Identify the Usefulness of In-person and Virtual Quit Smoking Programs

CEASE
Start date: January 5, 2022
Phase: N/A
Study type: Interventional

This study is a randomized community-based trial adapted to the needs of adults aged 21 years or older that is designed by an existing research partnership called Communities Engaged and Advocating for Smoke-free Environments (CEASE). The overarching goal of the proposed study is to apply a community-based approach to reduce tobacco use among low-income communities in Baltimore City.
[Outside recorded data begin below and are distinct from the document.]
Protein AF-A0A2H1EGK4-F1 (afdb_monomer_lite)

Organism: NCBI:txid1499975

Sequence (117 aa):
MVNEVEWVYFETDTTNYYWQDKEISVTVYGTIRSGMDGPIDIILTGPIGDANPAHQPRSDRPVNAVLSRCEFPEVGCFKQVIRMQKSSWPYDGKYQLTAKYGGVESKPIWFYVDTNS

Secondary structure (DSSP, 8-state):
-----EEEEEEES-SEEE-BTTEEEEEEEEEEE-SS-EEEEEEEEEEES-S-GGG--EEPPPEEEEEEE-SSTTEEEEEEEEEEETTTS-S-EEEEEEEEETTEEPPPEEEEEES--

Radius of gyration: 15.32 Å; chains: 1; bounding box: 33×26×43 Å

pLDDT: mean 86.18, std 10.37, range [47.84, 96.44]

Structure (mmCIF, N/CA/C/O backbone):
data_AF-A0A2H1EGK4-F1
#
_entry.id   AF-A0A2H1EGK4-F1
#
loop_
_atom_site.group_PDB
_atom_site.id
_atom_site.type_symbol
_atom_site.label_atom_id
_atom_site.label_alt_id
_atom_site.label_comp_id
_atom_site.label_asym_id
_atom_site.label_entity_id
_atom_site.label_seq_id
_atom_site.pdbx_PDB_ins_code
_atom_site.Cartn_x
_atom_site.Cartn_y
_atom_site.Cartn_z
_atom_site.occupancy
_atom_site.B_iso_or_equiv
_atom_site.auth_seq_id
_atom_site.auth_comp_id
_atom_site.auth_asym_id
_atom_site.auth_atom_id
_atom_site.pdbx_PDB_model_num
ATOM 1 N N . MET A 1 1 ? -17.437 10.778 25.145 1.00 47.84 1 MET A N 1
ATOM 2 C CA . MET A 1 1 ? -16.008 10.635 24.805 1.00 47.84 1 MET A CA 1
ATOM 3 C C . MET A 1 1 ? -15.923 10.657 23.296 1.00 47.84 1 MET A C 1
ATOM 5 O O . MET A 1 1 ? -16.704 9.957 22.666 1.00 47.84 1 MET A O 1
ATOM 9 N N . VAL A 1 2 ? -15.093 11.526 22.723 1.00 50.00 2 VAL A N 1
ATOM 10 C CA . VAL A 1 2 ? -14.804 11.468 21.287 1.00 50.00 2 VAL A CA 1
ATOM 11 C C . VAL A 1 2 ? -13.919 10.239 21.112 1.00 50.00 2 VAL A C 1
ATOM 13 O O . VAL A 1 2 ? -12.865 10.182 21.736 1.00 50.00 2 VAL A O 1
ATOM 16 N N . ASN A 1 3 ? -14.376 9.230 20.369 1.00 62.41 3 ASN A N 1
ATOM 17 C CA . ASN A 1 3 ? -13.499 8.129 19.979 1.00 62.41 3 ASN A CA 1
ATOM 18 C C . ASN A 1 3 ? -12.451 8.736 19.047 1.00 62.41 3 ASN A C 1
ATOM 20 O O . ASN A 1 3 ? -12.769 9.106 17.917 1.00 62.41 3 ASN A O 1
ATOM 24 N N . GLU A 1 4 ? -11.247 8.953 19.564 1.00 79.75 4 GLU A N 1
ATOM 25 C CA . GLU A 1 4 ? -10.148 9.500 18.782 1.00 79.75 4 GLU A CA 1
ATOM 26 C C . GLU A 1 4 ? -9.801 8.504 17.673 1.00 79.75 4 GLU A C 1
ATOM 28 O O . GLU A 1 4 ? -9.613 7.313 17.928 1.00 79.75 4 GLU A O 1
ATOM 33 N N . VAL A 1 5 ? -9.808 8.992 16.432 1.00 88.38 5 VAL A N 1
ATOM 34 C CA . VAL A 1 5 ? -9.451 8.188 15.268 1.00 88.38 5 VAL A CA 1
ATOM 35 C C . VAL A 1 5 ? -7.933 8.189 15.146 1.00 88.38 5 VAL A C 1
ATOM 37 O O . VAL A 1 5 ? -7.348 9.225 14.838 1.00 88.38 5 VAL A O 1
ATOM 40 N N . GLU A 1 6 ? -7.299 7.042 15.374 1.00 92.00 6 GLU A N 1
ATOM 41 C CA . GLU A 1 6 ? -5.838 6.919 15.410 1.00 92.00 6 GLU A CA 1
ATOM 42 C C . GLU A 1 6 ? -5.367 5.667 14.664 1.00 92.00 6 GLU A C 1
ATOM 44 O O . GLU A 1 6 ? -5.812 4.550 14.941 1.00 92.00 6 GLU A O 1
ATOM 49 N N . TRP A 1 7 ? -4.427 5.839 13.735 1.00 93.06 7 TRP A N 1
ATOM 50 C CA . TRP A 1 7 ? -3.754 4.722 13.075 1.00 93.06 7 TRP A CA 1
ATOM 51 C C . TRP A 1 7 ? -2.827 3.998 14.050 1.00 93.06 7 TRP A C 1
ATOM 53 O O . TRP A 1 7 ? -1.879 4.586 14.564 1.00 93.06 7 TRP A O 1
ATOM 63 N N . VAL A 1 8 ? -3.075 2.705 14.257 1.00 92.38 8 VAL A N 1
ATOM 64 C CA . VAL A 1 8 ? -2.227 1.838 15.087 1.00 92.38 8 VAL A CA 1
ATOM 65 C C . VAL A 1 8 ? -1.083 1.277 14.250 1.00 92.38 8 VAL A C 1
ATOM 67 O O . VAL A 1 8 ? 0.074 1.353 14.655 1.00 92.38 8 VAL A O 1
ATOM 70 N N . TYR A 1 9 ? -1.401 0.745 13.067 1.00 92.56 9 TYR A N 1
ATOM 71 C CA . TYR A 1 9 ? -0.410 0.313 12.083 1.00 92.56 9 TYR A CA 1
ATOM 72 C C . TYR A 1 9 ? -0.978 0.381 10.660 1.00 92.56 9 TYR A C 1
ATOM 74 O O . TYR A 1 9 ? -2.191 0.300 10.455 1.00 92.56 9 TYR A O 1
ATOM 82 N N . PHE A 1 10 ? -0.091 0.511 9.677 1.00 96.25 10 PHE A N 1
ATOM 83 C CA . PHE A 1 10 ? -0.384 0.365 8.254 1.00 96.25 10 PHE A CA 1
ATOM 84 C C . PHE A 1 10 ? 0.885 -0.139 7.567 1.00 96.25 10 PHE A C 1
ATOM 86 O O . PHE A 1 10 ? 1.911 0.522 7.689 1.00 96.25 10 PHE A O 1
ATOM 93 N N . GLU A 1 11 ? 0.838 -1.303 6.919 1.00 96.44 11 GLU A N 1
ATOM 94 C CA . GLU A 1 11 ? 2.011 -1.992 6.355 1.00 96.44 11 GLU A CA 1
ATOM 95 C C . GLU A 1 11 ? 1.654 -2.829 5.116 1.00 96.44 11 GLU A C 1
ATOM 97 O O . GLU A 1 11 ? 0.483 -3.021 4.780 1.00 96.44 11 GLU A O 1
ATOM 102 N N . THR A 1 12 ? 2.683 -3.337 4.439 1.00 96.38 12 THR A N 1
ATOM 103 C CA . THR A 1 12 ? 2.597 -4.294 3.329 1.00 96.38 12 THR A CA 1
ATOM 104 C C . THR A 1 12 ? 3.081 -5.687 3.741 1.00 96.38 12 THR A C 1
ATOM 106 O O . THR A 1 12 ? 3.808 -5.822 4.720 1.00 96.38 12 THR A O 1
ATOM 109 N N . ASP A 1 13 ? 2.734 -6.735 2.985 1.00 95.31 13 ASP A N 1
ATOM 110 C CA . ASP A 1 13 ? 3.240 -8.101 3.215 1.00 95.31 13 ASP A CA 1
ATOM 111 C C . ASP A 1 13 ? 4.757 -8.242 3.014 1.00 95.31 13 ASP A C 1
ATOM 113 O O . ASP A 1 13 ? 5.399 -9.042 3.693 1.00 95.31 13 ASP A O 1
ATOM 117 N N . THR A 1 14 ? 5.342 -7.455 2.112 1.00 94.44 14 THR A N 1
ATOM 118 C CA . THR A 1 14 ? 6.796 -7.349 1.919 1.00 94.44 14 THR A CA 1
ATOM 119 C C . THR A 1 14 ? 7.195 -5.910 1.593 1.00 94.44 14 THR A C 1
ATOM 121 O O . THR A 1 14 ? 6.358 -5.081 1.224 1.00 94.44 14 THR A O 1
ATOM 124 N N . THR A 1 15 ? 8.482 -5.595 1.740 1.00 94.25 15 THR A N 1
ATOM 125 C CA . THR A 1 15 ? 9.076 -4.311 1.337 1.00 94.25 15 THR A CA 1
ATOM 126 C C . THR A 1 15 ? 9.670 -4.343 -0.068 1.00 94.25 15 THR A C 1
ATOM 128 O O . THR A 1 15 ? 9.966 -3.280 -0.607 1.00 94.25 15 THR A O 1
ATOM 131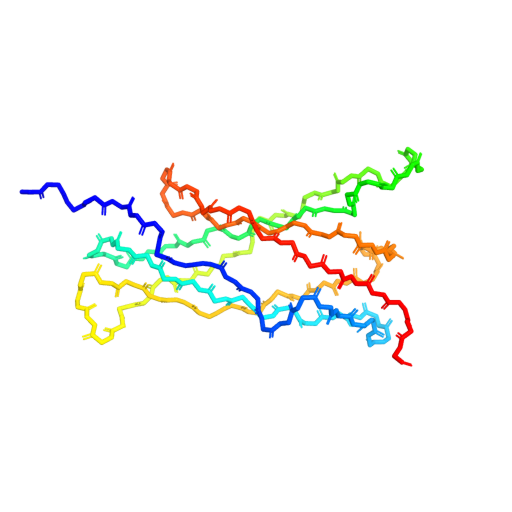 N N . ASN A 1 16 ? 9.819 -5.526 -0.672 1.00 94.94 16 ASN A N 1
ATOM 132 C CA . ASN A 1 16 ? 10.360 -5.705 -2.020 1.00 94.94 16 ASN A CA 1
ATOM 133 C C . ASN A 1 16 ? 9.447 -6.629 -2.831 1.00 94.94 16 ASN A C 1
ATOM 135 O O . ASN A 1 16 ? 9.131 -7.735 -2.386 1.00 94.94 16 ASN A O 1
ATOM 139 N N . TYR A 1 17 ? 9.052 -6.167 -4.014 1.00 93.19 17 TYR A N 1
ATOM 140 C CA . TYR A 1 17 ? 8.243 -6.894 -4.986 1.00 93.19 17 TYR A CA 1
ATOM 141 C C . TYR A 1 17 ? 9.009 -7.035 -6.291 1.00 93.19 17 TYR A C 1
ATOM 143 O O . TYR A 1 17 ? 9.843 -6.201 -6.635 1.00 93.19 17 TYR A O 1
ATOM 15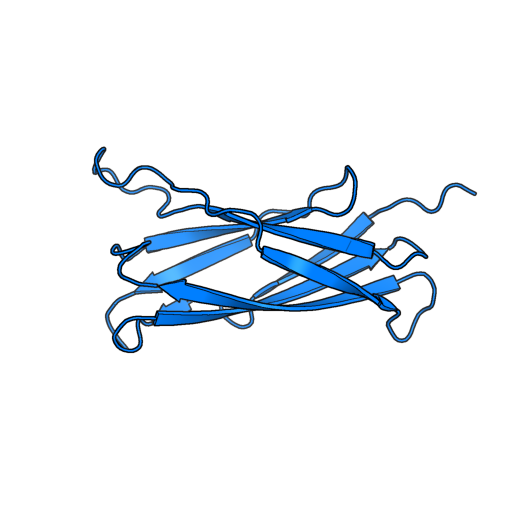1 N N . TYR A 1 18 ? 8.650 -8.061 -7.050 1.00 90.94 18 TYR A N 1
ATOM 152 C CA . TYR A 1 18 ? 9.233 -8.322 -8.355 1.00 90.94 18 TYR A CA 1
ATOM 153 C C . TYR A 1 18 ? 8.128 -8.401 -9.389 1.00 90.94 18 TYR A C 1
ATOM 155 O O . TYR A 1 18 ? 7.131 -9.090 -9.160 1.00 90.94 18 TYR A O 1
ATOM 163 N N . TRP A 1 19 ? 8.294 -7.707 -10.514 1.00 88.12 19 TRP A N 1
ATOM 164 C CA . TRP A 1 19 ? 7.344 -7.794 -11.620 1.00 88.12 19 TRP A CA 1
ATOM 165 C C . TRP A 1 19 ? 7.175 -9.246 -12.078 1.00 88.12 19 TRP A C 1
ATOM 167 O O . TRP A 1 19 ? 8.107 -9.848 -12.604 1.00 88.12 19 TRP A O 1
ATOM 177 N N . GLN A 1 20 ? 5.965 -9.787 -11.926 1.00 78.69 20 GLN A N 1
ATOM 178 C CA . GLN A 1 20 ? 5.574 -11.075 -12.493 1.00 78.69 20 GLN A CA 1
ATOM 179 C C . GLN A 1 20 ? 4.859 -10.787 -13.817 1.00 78.69 20 GLN A C 1
ATOM 181 O O . GLN A 1 20 ? 3.676 -10.448 -13.859 1.00 78.69 20 GLN A O 1
ATOM 186 N N . ASP A 1 21 ? 5.613 -10.820 -14.915 1.00 83.19 21 ASP A N 1
ATOM 187 C CA . ASP A 1 21 ? 5.168 -10.416 -16.253 1.00 83.19 21 ASP A CA 1
ATOM 188 C C . ASP A 1 21 ? 4.678 -8.955 -16.338 1.00 83.19 21 ASP A C 1
ATOM 190 O O . ASP A 1 21 ? 5.463 -8.023 -16.546 1.00 83.19 21 ASP A O 1
ATOM 194 N N . LYS A 1 22 ? 3.357 -8.759 -16.244 1.00 88.75 22 LYS A N 1
ATOM 195 C CA . LYS A 1 22 ? 2.663 -7.484 -16.478 1.00 88.75 22 LYS A CA 1
ATOM 196 C C . LYS A 1 22 ? 2.108 -6.862 -15.204 1.00 88.75 22 LYS A C 1
ATOM 198 O O . LYS A 1 22 ? 1.687 -5.708 -15.263 1.00 88.75 22 LYS A O 1
ATOM 203 N N . GLU A 1 23 ? 2.098 -7.577 -14.082 1.00 91.12 23 GLU A N 1
ATOM 204 C CA . GLU A 1 23 ? 1.520 -7.075 -12.839 1.00 91.12 23 GLU A CA 1
ATOM 205 C C . GLU A 1 23 ? 2.267 -7.544 -11.587 1.00 91.12 23 GLU A C 1
ATOM 207 O O . GLU A 1 23 ? 3.012 -8.521 -11.604 1.00 91.12 23 GLU A O 1
ATOM 212 N N . ILE A 1 24 ? 2.050 -6.827 -10.487 1.00 92.31 24 ILE A N 1
ATOM 213 C CA . ILE A 1 24 ? 2.325 -7.311 -9.133 1.00 92.31 24 ILE A CA 1
ATOM 214 C C . ILE A 1 24 ? 1.078 -7.152 -8.272 1.00 92.31 24 ILE A C 1
ATOM 216 O O . ILE A 1 24 ? 0.231 -6.288 -8.523 1.00 92.31 24 ILE A O 1
ATOM 220 N N . SER A 1 25 ? 0.988 -7.974 -7.231 1.00 93.06 25 SER A N 1
ATOM 221 C CA . SER A 1 25 ? -0.013 -7.838 -6.176 1.00 93.06 25 SER A CA 1
ATOM 222 C C . SER A 1 25 ? 0.672 -7.406 -4.888 1.00 93.06 25 SER A C 1
ATOM 224 O O . SER A 1 25 ? 1.483 -8.146 -4.343 1.00 93.06 25 SER A O 1
ATOM 226 N N . VAL A 1 26 ? 0.328 -6.214 -4.412 1.00 93.69 26 VAL A N 1
ATOM 227 C CA . VAL A 1 26 ? 0.792 -5.651 -3.142 1.00 93.69 26 VAL A CA 1
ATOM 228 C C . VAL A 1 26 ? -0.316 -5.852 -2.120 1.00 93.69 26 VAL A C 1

The study setting represents three underserved communities in Baltimore City: the Oldtown/Middle East, the Waverlies, Poppleton/The Terraces/Hollins Market, and Washington Village/Pigtown. Poppleton/The Terraces/Hollins Market and Washington Village/Pigtown will be considered as one community. The three communities have been randomly allocated to one of the three arms of the study: 1) Virtual intervention, 2) Enhanced in-person intervention, and 3) The control community. The Waverlies was assigned to virtual, the Middle East was assigned to be the in-person group, and Poppleton/The Terraces/Hollins Market and Washington Village/Pigtown became the self-help/control group. The goal of the trial is to assess the effectiveness of virtual versus in-person versions of a smoking cessation program in terms of their success rates (quitting and staying quit). The study's primary hypothesis is that the smoking cessation rate will be equal to or higher in the virtual peer-motivation arm than the in-person and self-help/ control arms. The secondary hypothesis is that the retention rate will differ among the three interventions (virtual peer-motivation, enhanced in-person peer-motivation, and self-help/control community). Virtual and enhanced in-person versions of the CEASE Today Peer-Motivation Intervention were developed and pilot-tested during the first and second years based on local data and input from partnering communities. The enhanced in-person intervention will utilize the existing CEASE Today Tobacco Cessation Manual with improvements. The virtual intervention will use a newly developed CEASE website with smoking cessation modules and lessons that mirror the CEASE Today Tobacco Cessation Manual. Trained peer-motivators will deliver the intervention and be actively involved in recruiting the participants, motivation enhancement, group facilitation, and counseling.